This reading list is based on the September 2021 edition of the Knowledge4Jobs newsletter, curated by the World Bank’s Jobs Group and the Social Protection & Jobs Labor & Skills Global Solutions Group. Click here to sign up for the Knowledge4Jobs newsletter.

The public sector employs roughly one-third of the global workforce and nearly half of all formal sector workers in low-income countries.  Moreover, public sector employees’ wages have an impact on pay setting in the rest of the economy. Public sector employees, in general, receive more generous compensation — both higher wages and larger benefits — compared to similar private sector employees. And the public sector is a relatively larger employer of women than the private sector and offers fairer, though still lower, wages compared to men.  This has important implications for economic opportunities for women.

However, if appropriate policies are not implemented, positive gains from public sector employment may exacerbate existing worker inequalities and increase labor rigidities.  For example, in cases where public sector employees receive a higher compensation premium than private sector employees, this can crowd out job seekers in the private sector and lead to skill shortages in the private sector.

In this reading list, we feature publications that contribute to the small but rapidly growing body of knowledge on public sector employment and its implications for state capacity and service delivery. Finally, we present a selection of articles that discuss the broader jobs agenda as well as COVID-19 related articles.

Essential Readings

The Worldwide Bureaucracy Indicators is a cross-national dataset on public sector employment and wages that will help governments make more informed decisions on interventions. Read the World Bank Bureaucracy Lab’s report outlining main findings and methodology. (World Bank, August 2021)

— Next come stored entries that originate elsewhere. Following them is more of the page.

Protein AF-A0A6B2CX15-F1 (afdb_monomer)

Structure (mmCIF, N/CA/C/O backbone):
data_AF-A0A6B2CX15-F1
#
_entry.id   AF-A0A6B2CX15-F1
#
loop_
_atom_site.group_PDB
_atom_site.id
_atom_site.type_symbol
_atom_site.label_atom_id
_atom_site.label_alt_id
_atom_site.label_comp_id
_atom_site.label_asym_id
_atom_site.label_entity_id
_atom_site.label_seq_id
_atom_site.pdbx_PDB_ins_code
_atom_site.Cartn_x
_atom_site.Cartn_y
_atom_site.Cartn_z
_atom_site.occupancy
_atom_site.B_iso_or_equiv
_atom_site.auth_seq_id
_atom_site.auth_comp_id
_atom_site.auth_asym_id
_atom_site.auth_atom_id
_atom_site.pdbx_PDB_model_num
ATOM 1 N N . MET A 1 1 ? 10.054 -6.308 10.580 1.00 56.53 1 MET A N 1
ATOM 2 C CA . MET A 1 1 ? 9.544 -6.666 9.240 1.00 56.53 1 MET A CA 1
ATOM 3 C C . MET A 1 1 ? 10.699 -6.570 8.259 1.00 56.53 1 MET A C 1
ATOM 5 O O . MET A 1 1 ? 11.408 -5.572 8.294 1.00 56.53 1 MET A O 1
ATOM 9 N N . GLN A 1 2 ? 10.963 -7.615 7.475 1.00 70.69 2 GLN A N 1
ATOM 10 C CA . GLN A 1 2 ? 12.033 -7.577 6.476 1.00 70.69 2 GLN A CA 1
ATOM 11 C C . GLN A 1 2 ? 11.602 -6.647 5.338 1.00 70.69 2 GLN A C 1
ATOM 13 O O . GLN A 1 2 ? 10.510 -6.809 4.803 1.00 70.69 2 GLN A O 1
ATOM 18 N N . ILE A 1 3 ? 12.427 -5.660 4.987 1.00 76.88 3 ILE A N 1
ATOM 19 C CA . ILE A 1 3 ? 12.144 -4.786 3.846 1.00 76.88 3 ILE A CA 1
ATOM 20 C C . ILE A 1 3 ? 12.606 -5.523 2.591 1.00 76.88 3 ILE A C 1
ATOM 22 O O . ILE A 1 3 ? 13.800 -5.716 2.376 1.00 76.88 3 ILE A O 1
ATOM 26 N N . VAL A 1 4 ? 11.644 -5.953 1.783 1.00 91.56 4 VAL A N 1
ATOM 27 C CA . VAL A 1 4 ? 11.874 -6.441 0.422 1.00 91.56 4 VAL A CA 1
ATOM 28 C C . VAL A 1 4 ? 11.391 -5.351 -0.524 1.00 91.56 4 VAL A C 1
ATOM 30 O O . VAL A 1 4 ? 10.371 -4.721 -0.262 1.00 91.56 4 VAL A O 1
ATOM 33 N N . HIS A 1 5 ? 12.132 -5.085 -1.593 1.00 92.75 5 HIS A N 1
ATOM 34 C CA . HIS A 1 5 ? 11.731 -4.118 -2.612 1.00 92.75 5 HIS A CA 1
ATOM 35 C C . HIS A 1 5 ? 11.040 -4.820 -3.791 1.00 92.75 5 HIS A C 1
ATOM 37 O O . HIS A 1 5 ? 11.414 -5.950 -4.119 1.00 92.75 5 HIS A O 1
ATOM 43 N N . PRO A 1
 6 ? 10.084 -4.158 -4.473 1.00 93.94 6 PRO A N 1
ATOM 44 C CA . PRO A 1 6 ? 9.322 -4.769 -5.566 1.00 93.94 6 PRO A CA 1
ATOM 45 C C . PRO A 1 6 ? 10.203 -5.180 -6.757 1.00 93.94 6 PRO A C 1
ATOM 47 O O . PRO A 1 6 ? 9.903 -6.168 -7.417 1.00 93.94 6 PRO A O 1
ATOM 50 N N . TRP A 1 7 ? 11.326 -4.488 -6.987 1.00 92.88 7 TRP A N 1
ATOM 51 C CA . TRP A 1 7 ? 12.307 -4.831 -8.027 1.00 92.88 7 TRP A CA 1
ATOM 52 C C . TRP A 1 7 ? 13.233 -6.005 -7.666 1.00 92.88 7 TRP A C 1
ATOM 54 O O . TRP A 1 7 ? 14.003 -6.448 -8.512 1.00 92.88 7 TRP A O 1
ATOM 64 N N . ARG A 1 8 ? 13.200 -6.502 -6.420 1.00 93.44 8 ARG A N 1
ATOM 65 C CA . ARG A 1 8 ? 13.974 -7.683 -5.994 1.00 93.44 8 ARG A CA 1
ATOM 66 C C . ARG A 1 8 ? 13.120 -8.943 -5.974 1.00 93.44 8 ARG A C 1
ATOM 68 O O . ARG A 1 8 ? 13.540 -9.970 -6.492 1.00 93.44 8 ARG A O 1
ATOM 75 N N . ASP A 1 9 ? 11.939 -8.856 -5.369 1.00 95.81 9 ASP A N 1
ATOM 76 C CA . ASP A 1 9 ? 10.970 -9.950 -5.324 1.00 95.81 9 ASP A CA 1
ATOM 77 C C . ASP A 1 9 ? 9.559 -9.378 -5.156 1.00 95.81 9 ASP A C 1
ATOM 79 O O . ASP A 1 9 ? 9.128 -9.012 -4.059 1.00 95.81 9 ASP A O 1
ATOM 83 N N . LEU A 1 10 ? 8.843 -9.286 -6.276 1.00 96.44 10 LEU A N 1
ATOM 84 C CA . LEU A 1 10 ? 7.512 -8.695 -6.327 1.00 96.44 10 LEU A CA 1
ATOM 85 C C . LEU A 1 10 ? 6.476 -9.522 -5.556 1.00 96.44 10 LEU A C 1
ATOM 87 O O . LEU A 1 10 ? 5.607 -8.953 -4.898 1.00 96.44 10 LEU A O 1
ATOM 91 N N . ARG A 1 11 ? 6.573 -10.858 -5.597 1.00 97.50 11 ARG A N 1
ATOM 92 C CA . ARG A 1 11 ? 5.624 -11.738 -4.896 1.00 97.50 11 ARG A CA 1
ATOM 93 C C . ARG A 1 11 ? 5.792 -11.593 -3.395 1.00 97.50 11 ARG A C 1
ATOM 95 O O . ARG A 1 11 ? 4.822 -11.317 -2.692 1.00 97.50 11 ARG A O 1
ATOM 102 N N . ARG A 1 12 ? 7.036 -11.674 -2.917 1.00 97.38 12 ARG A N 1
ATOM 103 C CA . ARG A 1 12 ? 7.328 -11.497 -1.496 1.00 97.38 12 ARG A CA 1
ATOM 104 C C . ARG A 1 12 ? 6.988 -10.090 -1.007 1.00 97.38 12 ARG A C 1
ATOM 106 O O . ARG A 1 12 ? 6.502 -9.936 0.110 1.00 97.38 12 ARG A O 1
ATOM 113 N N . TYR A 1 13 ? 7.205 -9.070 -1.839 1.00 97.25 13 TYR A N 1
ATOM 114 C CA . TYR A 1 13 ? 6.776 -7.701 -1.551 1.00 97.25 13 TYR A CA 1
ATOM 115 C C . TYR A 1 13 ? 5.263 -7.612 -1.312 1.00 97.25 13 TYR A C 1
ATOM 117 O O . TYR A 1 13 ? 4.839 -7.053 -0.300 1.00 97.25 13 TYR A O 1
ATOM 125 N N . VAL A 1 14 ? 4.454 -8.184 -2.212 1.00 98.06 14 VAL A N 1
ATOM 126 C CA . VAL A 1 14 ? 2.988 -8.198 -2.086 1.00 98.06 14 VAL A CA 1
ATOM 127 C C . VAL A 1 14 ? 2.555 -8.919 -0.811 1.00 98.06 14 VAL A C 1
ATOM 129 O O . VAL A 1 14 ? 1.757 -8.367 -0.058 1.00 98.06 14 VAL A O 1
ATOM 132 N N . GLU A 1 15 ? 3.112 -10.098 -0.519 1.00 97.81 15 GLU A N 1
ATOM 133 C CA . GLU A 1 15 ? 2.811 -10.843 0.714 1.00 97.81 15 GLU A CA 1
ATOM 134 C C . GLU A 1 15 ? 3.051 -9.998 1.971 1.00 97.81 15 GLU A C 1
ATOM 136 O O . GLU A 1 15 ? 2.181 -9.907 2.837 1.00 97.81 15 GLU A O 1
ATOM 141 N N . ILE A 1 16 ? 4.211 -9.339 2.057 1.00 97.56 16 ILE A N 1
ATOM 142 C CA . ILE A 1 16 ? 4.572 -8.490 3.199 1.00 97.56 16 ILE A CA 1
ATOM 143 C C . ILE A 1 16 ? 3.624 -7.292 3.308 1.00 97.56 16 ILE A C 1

Public sector employees enjoy a significant wage premium over their private sector counterparts, and the disparity is greater in low-income countries. (Finan et al, National Bureau of Economic Research, December 2015)

When the public sector is compared to only the formal private sector, the earning premium in the public sector disappears. (Gindling et al, World Development, February 2020)

The public sector hires disproportionally more women than men in the United States, the United Kingdom, France, and Spain. (Gomes & Kuehn, IZA, October 2019)

Broader Jobs Agenda

Promoting productive jobs, facilitating the shift in economic activities, and improving the skills of the workforce will assist Indonesia in creating better jobs after COVID-19. (Wihardja & Cunningham, World Bank, June 2021)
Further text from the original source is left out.